Coming on deck the next morning at the fresh hour of sunrise, I found we were at Rhodes. We lay just off the semicircular harbor, which is clasped by walls—partly shaken down by earthquakes—which have noble round towers at each embracing end. Rhodes is, from the sea, one of the most picturesque cities in the Mediterranean, although it has little remains of that ancient splendor which caused Strabo to prefer it to Rome or Alexandria. The harbor wall, which is flanked on each side by stout and round stone windmills, extends up the hill, and, becoming double, surrounds the old town; these massive fortifications of the Knights of St. John have withstood the onsets of enemies and the tremors of the earth, and, with the ancient moat, excite the curiosity of this so-called peaceful age of iron-clads and monster cannon. The city ascends the slope of the hill and passes beyond the wall. Outside and on the right towards the sea are a picturesque group of a couple of dozen stone windmills, and some minarets and a church-tower or two. Higher up the hill is sprinkled a little foliage, a few mulberry-trees, and an isolated palm or two; and, beyond, the island is only a mass of broken, bold, rocky mountains. Of its forty-five miles of length, running southwesterly from the little point on which the city stands, we can see but little.
Whether or not Rhodes emerged from the sea at the command of Apollo, the Greeks expressed by this tradition of its origin their appreciation of its gracious climate, fertile soil, and exquisite scenery. From remote antiquity it had fame as a seat of arts and letters, and of a vigorous maritime power, and the romance of its early centuries was equalled if not surpassed when it became the residence of the Knights of St. John. I believe that the first impress of its civilization was given by the Phoenicians; it was the home of the Dorian race before the time of the Trojan war, and its three cities were members of the Dorian Hexapolis; it was in fact a flourishing maritime confederacy, strong enough to send colonies to the distant Italian coast, and Sybaris and Parthenope (modern Naples) perpetuated the luxurious refinement of their founders. The city of Rhodes itself was founded about four hundred years before Christ, and the splendor of its palaces, its statues and paintings, gave it a pre-eminence among the most magnificent cities of the ancient world. If the earth of this island could be made to yield its buried treasures as Cyprus has, we should doubtless have new proofs of the influence of Asiatic civilization upon the Greeks, and be able to trace in the early Doric arts and customs the superior civilization of the Phoenicians, and of the masters of the latter, in science and art, the Egyptians.

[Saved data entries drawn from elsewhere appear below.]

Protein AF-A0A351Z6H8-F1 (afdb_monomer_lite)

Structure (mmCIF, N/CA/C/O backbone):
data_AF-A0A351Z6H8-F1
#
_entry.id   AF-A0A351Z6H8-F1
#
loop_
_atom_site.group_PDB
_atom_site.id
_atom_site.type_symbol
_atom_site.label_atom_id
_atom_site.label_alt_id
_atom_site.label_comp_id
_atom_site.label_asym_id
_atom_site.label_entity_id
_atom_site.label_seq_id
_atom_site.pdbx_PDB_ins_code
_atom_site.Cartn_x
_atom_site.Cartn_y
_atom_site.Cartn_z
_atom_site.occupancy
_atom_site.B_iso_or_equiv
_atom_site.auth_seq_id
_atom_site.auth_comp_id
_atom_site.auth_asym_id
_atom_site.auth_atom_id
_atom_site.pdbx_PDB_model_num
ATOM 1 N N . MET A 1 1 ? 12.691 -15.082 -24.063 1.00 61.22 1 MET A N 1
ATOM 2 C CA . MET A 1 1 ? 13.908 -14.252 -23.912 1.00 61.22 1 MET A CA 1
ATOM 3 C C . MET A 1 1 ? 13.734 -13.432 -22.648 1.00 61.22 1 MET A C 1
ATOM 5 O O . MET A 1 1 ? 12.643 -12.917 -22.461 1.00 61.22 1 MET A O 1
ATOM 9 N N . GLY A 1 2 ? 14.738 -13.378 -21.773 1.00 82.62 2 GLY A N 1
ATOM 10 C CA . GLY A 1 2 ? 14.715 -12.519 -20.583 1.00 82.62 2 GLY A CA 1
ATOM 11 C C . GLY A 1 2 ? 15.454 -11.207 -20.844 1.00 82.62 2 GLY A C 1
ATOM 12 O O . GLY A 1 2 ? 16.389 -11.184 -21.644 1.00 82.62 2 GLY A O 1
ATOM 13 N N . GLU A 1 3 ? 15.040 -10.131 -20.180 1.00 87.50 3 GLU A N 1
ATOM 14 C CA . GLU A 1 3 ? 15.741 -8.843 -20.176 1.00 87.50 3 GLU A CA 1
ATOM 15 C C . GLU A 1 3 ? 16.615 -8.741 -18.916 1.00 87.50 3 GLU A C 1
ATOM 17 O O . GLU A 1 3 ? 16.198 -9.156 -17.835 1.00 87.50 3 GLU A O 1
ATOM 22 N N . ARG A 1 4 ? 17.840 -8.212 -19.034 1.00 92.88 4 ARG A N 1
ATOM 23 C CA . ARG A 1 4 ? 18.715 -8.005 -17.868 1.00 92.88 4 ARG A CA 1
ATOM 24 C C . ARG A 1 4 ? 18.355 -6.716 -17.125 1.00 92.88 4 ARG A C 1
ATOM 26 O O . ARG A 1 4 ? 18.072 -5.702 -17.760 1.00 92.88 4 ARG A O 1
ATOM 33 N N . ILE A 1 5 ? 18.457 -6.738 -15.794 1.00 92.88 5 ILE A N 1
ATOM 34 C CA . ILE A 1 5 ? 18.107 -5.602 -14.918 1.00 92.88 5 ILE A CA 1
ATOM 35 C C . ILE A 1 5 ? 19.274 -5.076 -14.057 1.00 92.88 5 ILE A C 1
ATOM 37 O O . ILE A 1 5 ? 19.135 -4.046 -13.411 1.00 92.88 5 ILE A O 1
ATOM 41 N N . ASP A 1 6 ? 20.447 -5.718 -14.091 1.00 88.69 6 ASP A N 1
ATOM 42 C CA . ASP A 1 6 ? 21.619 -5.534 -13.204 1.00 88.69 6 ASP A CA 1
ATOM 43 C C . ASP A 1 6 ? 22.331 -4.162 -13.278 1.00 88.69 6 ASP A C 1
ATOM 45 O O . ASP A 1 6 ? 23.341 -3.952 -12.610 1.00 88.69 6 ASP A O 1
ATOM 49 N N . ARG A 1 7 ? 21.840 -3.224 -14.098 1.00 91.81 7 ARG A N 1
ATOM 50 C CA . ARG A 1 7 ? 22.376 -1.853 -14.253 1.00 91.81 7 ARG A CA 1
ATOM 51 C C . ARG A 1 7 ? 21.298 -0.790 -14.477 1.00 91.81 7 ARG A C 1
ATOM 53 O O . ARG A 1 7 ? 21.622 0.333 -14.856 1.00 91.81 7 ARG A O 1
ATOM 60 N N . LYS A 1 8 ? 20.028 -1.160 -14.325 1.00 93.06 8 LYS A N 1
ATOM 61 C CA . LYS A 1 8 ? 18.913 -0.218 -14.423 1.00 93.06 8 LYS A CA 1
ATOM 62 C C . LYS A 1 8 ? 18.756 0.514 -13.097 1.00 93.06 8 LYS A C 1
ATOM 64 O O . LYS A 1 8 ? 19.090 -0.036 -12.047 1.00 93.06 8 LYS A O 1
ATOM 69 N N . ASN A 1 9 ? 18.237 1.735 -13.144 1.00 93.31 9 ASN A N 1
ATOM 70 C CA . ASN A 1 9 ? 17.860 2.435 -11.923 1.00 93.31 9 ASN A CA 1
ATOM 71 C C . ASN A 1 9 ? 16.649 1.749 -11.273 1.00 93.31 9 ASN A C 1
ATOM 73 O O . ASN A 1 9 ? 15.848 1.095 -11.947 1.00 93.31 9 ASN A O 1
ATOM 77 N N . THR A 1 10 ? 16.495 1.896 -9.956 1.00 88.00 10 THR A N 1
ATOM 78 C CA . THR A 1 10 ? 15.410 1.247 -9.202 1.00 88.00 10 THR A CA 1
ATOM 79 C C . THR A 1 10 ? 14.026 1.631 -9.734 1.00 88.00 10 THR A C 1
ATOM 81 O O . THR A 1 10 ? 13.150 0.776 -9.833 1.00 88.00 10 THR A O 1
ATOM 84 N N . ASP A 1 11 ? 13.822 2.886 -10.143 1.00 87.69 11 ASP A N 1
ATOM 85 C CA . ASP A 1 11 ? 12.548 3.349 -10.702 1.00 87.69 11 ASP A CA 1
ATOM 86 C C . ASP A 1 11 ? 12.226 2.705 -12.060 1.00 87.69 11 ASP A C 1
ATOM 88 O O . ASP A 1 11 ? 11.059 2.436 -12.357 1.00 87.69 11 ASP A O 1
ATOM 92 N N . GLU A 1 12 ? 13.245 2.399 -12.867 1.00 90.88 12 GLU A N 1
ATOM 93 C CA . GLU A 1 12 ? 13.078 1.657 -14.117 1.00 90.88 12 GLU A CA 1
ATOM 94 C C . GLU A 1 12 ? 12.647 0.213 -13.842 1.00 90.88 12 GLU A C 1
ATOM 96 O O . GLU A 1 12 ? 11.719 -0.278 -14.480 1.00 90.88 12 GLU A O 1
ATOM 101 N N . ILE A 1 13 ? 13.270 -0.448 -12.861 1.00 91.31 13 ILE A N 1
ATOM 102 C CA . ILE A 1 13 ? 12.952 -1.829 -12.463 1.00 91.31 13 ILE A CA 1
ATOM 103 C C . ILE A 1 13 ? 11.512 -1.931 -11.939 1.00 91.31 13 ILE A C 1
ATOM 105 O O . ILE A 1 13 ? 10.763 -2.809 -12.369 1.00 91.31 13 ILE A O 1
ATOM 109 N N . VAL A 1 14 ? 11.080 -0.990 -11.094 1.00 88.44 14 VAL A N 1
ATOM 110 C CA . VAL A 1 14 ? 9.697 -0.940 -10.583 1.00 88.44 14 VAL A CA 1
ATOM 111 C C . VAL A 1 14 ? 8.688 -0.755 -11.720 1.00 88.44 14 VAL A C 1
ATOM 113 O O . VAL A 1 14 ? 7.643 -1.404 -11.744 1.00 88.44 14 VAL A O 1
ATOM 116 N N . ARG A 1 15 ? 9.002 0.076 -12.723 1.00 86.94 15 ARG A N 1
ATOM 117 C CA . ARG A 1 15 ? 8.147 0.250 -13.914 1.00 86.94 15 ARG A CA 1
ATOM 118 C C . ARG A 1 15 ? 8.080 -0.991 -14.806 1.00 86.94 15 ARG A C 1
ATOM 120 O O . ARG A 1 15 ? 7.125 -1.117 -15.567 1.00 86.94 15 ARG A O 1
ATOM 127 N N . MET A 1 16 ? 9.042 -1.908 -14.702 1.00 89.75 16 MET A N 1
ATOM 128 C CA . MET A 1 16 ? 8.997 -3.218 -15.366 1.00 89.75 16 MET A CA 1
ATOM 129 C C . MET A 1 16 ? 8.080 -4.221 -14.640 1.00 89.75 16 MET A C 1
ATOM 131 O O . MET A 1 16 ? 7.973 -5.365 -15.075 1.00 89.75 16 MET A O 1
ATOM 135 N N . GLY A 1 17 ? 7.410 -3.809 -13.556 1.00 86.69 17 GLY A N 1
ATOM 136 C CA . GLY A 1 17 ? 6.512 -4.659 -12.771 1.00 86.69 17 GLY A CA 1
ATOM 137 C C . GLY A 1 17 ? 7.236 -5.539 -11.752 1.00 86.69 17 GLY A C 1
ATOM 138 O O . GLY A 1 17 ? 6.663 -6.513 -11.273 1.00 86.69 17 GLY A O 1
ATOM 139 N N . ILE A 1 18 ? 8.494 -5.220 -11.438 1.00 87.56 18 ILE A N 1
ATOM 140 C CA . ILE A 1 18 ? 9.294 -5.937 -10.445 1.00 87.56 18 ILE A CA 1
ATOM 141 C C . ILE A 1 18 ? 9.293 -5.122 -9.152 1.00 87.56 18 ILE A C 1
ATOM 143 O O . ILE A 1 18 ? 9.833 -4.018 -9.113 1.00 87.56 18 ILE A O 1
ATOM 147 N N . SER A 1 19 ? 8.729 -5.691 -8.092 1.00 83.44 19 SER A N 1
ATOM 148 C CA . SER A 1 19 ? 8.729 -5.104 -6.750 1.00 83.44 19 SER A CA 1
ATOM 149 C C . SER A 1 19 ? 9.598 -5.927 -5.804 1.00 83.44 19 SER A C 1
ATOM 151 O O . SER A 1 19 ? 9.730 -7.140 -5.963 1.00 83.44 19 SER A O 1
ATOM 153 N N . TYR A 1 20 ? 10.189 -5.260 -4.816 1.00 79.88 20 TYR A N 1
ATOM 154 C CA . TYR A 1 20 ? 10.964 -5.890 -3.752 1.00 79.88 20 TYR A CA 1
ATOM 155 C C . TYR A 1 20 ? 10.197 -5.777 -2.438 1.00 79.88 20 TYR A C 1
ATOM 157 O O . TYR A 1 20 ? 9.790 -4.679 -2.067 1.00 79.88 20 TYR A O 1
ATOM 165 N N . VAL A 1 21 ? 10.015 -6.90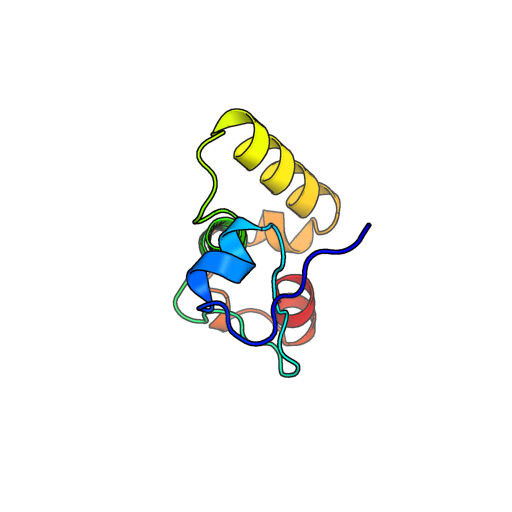7 -1.755 1.00 76.19 21 VAL A N 1
ATOM 166 C CA . VAL A 1 21 ? 9.435 -6.965 -0.410 1.00 76.19 21 VAL A CA 1
ATOM 167 C C . VAL A 1 21 ? 10.575 -7.309 0.552 1.00 76.19 21 VAL A C 1
ATOM 169 O O . VAL A 1 21 ? 11.025 -8.459 0.550 1.00 76.19 21 VAL A O 1
ATOM 172 N N . PRO A 1 22 ? 11.120 -6.328 1.296 1.00 68.62 22 PRO A N 1
ATOM 173 C CA . PRO A 1 22 ? 12.212 -6.570 2.230 1.00 68.62 22 PRO A CA 1
ATOM 174 C C . PRO A 1 22 ? 11.777 -7.468 3.393 1.00 68.62 22 PRO A C 1
ATOM 176 O O . PRO A 1 22 ? 10.639 -7.427 3.861 1.00 68.62 22 PRO A O 1
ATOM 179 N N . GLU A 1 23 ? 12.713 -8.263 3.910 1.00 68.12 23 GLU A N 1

Naturally, every traveller who enters the harbor of Rhodes hopes to see the site of one of the seven wonders of the world, the Colossus. He is free to place it on either mole at the entrance of the harbor, but he comprehends at once that a statue which was only one hundred and five feet high could never have extended its legs across the port. The fame of this colossal bronze statue of the sun is disproportioned to the period of its existence; it stood only fifty-six years after its erection, being shaken down by an earthquake in the year 224 b.c., and encumbering the ground with its fragments till the advent of the Moslem conquerors.
When we landed, the town was not yet awake, except the boatmen and the coffee-houses by the landing-stairs. The Greek boatman, whom we accepted as our guide, made an unsuccessful excursion for bread, finding only a black uneatable mixture, sprinkled with aromatic seeds; but we sat under the shelter of an old sycamore in a lovely place by the shore, and sipped our coffee, and saw the sun coming over Lycia, and shining on the old towers and walls of the Knights.